*TASK OBJECTIVE:* Nothing but the lines below from the one with "Structure (mmCIF, N/CA/C/O" through the one with "ATOM 34 C C" should be output, each exactly as given, and no pictures.

*Extracted data entries:*
'''
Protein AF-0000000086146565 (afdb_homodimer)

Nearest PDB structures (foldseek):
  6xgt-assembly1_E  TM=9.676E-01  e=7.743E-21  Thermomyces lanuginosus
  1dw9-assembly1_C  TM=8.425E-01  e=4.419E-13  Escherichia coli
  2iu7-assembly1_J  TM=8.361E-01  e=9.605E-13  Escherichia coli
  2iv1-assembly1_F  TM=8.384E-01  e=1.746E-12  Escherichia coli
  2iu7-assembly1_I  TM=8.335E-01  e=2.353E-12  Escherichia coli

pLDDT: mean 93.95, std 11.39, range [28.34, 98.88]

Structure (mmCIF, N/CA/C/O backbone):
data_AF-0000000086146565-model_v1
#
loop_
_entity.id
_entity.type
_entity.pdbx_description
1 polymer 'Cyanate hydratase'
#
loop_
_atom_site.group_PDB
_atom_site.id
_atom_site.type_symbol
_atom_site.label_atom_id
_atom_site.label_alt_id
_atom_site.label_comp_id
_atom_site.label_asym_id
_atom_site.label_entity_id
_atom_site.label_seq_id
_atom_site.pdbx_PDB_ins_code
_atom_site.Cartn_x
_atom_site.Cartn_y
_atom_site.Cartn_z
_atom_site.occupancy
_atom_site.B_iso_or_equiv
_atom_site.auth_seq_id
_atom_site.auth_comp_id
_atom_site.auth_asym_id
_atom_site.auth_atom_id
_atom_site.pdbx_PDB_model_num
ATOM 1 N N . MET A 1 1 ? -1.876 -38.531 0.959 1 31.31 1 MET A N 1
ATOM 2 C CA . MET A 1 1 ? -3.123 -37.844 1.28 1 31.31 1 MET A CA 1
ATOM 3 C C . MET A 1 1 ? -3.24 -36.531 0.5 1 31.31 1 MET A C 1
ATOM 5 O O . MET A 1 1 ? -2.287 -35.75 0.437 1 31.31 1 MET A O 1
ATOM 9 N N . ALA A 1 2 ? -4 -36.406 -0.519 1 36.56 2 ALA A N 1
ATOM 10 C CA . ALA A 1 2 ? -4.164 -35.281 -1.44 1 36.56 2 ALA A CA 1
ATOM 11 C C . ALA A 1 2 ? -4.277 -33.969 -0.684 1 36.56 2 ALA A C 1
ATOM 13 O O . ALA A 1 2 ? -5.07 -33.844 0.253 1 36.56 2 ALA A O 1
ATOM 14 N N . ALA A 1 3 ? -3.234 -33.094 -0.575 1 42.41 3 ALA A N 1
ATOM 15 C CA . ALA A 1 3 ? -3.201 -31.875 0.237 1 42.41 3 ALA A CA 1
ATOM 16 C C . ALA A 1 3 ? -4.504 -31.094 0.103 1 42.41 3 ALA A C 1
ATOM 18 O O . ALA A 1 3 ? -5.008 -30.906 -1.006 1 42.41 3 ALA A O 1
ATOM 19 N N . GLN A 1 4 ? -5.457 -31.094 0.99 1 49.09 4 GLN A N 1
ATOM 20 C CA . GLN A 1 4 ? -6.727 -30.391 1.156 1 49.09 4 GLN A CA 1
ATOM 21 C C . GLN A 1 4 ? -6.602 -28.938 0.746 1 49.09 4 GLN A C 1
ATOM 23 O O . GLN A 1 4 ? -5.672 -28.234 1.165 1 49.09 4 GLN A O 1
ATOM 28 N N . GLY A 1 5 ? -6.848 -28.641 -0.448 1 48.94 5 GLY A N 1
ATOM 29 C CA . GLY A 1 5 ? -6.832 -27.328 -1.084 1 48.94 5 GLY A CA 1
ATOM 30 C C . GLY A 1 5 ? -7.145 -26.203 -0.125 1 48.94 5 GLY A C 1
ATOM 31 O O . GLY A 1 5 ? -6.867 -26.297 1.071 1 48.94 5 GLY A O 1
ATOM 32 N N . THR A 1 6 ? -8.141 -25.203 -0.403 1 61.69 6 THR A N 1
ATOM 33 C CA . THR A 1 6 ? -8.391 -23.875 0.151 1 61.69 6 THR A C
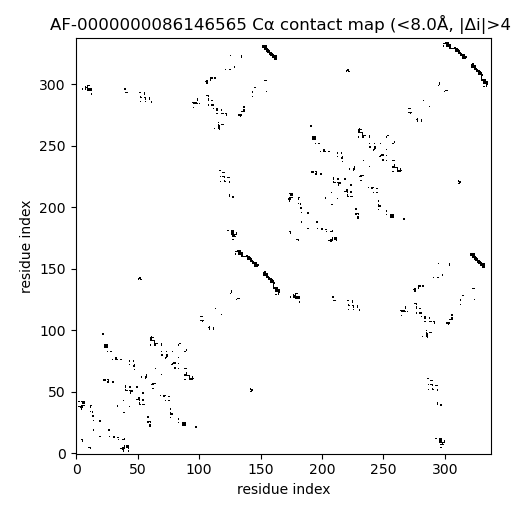A 1
ATOM 34 C C . THR A 1 6 ? -8.742 -23.969 1.633 1 61.69 6 THR A C 1
ATOM 36 O O . THR A 1 6 ? -9.734 -24.594 2.004 1 61.69 6 THR A O 1
ATOM 39 N N . SER A 1 7 ? -7.609 -23.969 2.498 1 59.91 7 SER A N 1
ATOM 40 C CA . SER A 1 7 ? -7.754 -24 3.951 1 59.91 7 SER A CA 1
ATOM 41 C C . SER A 1 7 ? -8.688 -22.906 4.441 1 59.91 7 SER A C 1
ATOM 43 O O . SER A 1 7 ? -9.211 -22.984 5.555 1 59.91 7 SER A O 1
ATOM 45 N N . SER A 1 8 ? -8.977 -21.938 3.584 1 70.62 8 SER A N 1
ATOM 46 C CA . SER A 1 8 ? -9.742 -20.812 4.113 1 70.62 8 SER A CA 1
ATOM 47 C C . SER A 1 8 ? -11.234 -21 3.9 1 70.62 8 SER A C 1
ATOM 49 O O . SER A 1 8 ? -12.055 -20.281 4.465 1 70.62 8 SER A O 1
ATOM 51 N N . GLY A 1 9 ? -11.609 -22.141 3.152 1 82.38 9 GLY A N 1
ATOM 52 C CA . GLY A 1 9 ? -13.008 -22.359 2.828 1 82.38 9 GLY A CA 1
ATOM 53 C C . GLY A 1 9 ? -13.461 -21.594 1.591 1 82.38 9 GLY A C 1
ATOM 54 O O . GLY A 1 9 ? -14.547 -21.844 1.068 1 82.38 9 GLY A O 1
ATOM 55 N N . ALA A 1 10 ? -12.695 -20.734 1.064 1 88.38 10 ALA A N 1
ATOM 56 C CA . ALA A 1 10 ? -12.992 -20.016 -0.168 1 88.38 10 ALA A CA 1
ATOM 57 C C . ALA A 1 10 ? -12.5 -20.781 -1.39 1 88.38 10 ALA A C 1
ATOM 59 O O . ALA A 1 10 ? -11.594 -21.609 -1.288 1 88.38 10 ALA A O 1
ATOM 60 N N . PRO A 1 11 ? -13.156 -20.484 -2.508 1 92.5 11 PRO A N 1
ATOM 61 C CA . PRO A 1 11 ? -12.641 -21.109 -3.736 1 92.5 11 PRO A CA 1
ATOM 62 C C . PRO A 1 11 ? -11.227 -20.641 -4.082 1 92.5 11 PRO A C 1
ATOM 64 O O . PRO A 1 11 ? -10.828 -19.531 -3.701 1 92.5 11 PRO A O 1
ATOM 67 N N . ILE A 1 12 ? -10.492 -21.484 -4.785 1 96.38 12 ILE A N 1
ATOM 68 C CA . ILE A 1 12 ? -9.156 -21.094 -5.215 1 96.38 12 ILE A CA 1
ATOM 69 C C . ILE A 1 12 ? -9.25 -20.188 -6.449 1 96.38 12 ILE A C 1
ATOM 71 O O . ILE A 1 12 ? -10.211 -20.281 -7.211 1 96.38 12 ILE A O 1
ATOM 75 N N . THR A 1 13 ? -8.281 -19.328 -6.602 1 96.62 13 THR A N 1
ATOM 76 C CA . THR A 1 13 ? -8.188 -18.484 -7.789 1 96.62 13 THR A CA 1
ATOM 77 C C . THR A 1 13 ? -7.699 -19.297 -8.984 1 96.62 13 THR A C 1
ATOM 79 O O . THR A 1 13 ? -6.832 -20.156 -8.844 1 96.62 13 THR A O 1
ATOM 82 N N . VAL A 1 14 ? -8.25 -18.953 -10.086 1 96.81 14 VAL A N 1
ATOM 83 C CA . VAL A 1 14 ? -7.863 -19.594 -11.344 1 96.81 14 VAL A CA 1
ATOM 84 C C . VAL A 1 14 ? -7.52 -18.516 -12.375 1 96.81 14 VAL A C 1
ATOM 86 O O . VAL A 1 14 ? -7.848 -17.344 -12.188 1 96.81 14 VAL A O 1
ATOM 89 N N . LEU A 1 15 ? -6.805 -18.922 -13.398 1 97.44 15 LEU A N 1
ATOM 90 C CA . LEU A 1 15 ? -6.445 -18.016 -14.477 1 97.44 15 LEU A CA 1
ATOM 91 C C . LEU A 1 15 ? -7.562 -17.938 -15.516 1 97.44 15 LEU A C 1
ATOM 93 O O . LEU A 1 15 ? -8.047 -18.953 -15.992 1 97.44 15 LEU A O 1
ATOM 97 N N . THR A 1 16 ? -7.938 -16.719 -15.805 1 94.69 16 THR A N 1
ATOM 98 C CA . THR A 1 16 ? -8.992 -16.531 -16.797 1 94.69 16 THR A CA 1
ATOM 99 C C . THR A 1 16 ? -8.398 -16.438 -18.203 1 94.69 16 THR A C 1
ATOM 101 O O . THR A 1 16 ? -7.242 -16.062 -18.375 1 94.69 16 THR A O 1
ATOM 104 N N . ALA A 1 17 ? -9.195 -16.719 -19.188 1 95.25 17 ALA A N 1
ATOM 105 C CA . ALA A 1 17 ? -8.742 -16.828 -20.562 1 95.25 17 ALA A CA 1
ATOM 106 C C . ALA A 1 17 ? -8.266 -15.492 -21.109 1 95.25 17 ALA A C 1
ATOM 108 O O . ALA A 1 17 ? -7.375 -15.438 -21.969 1 95.25 17 ALA A O 1
ATOM 109 N N . ASP A 1 18 ? -8.852 -14.383 -20.719 1 93 18 ASP A N 1
ATOM 110 C CA . ASP A 1 18 ? -8.508 -13.062 -21.219 1 93 18 ASP A CA 1
ATOM 111 C C . ASP A 1 18 ? -7.172 -12.586 -20.656 1 93 18 ASP A C 1
ATOM 113 O O . ASP A 1 18 ? -6.5 -11.75 -21.266 1 93 18 ASP A O 1
ATOM 117 N N . LEU A 1 19 ? -6.805 -13.141 -19.484 1 94.5 19 LEU A N 1
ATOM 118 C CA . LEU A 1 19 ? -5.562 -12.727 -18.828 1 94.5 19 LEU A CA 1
'''
*REPLY:*
Structure (mmCIF, N/CA/C/O backbone):
data_AF-0000000086146565-model_v1
#
loop_
_entity.id
_entity.type
_entity.pdbx_description
1 polymer 'Cyanate hydratase'
#
loop_
_atom_site.group_PDB
_atom_site.id
_atom_site.type_symbol
_atom_site.label_atom_id
_atom_site.label_alt_id
_atom_site.label_comp_id
_atom_site.label_asym_id
_atom_site.label_entity_id
_atom_site.label_seq_id
_atom_site.pdbx_PDB_ins_code
_atom_site.Cartn_x
_atom_site.Cartn_y
_atom_site.Cartn_z
_atom_site.occupancy
_atom_site.B_iso_or_equiv
_atom_site.auth_seq_id
_atom_site.auth_comp_id
_atom_site.auth_asym_id
_atom_site.auth_atom_id
_atom_site.pdbx_PDB_model_num
ATOM 1 N N . MET A 1 1 ? -1.876 -38.531 0.959 1 31.31 1 MET A N 1
ATOM 2 C CA . MET A 1 1 ? -3.123 -37.844 1.28 1 31.31 1 MET A CA 1
ATOM 3 C C . MET A 1 1 ? -3.24 -36.531 0.5 1 31.31 1 MET A C 1
ATOM 5 O O . MET A 1 1 ? -2.287 -35.75 0.437 1 31.31 1 MET A O 1
ATOM 9 N N . ALA A 1 2 ? -4 -36.406 -0.519 1 36.56 2 ALA A N 1
ATOM 10 C CA . ALA A 1 2 ? -4.164 -35.281 -1.44 1 36.56 2 ALA A CA 1
ATOM 11 C C . ALA A 1 2 ? -4.277 -33.969 -0.684 1 36.56 2 ALA A C 1
ATOM 13 O O . ALA A 1 2 ? -5.07 -33.844 0.253 1 36.56 2 ALA A O 1
ATOM 14 N N . ALA A 1 3 ? -3.234 -33.094 -0.575 1 42.41 3 ALA A N 1
ATOM 15 C CA . ALA A 1 3 ? -3.201 -31.875 0.237 1 42.41 3 ALA A CA 1
ATOM 16 C C . ALA A 1 3 ? -4.504 -31.094 0.103 1 42.41 3 ALA A C 1
ATOM 18 O O . ALA A 1 3 ? -5.008 -30.906 -1.006 1 42.41 3 ALA A O 1
ATOM 19 N N . GLN A 1 4 ? -5.457 -31.094 0.99 1 49.09 4 GLN A N 1
ATOM 20 C CA . GLN A 1 4 ? -6.727 -30.391 1.156 1 49.09 4 GLN A CA 1
ATOM 21 C C . GLN A 1 4 ? -6.602 -28.938 0.746 1 49.09 4 GLN A C 1
ATOM 23 O O . GLN A 1 4 ? -5.672 -28.234 1.165 1 49.09 4 GLN A O 1
ATOM 28 N N . GLY A 1 5 ? -6.848 -28.641 -0.448 1 48.94 5 GLY A N 1
ATOM 29 C CA . GLY A 1 5 ? -6.832 -27.328 -1.084 1 48.94 5 GLY A CA 1
ATOM 30 C C . GLY A 1 5 ? -7.145 -26.203 -0.125 1 48.94 5 GLY A C 1
ATOM 31 O O . GLY A 1 5 ? -6.867 -26.297 1.071 1 48.94 5 GLY A O 1
ATOM 32 N N . THR A 1 6 ? -8.141 -25.203 -0.403 1 61.69 6 THR A N 1
ATOM 33 C CA . THR A 1 6 ? -8.391 -23.875 0.151 1 61.69 6 THR A C
A 1
ATOM 34 C C . THR A 1 6 ? -8.742 -23.969 1.633 1 61.69 6 THR A C 1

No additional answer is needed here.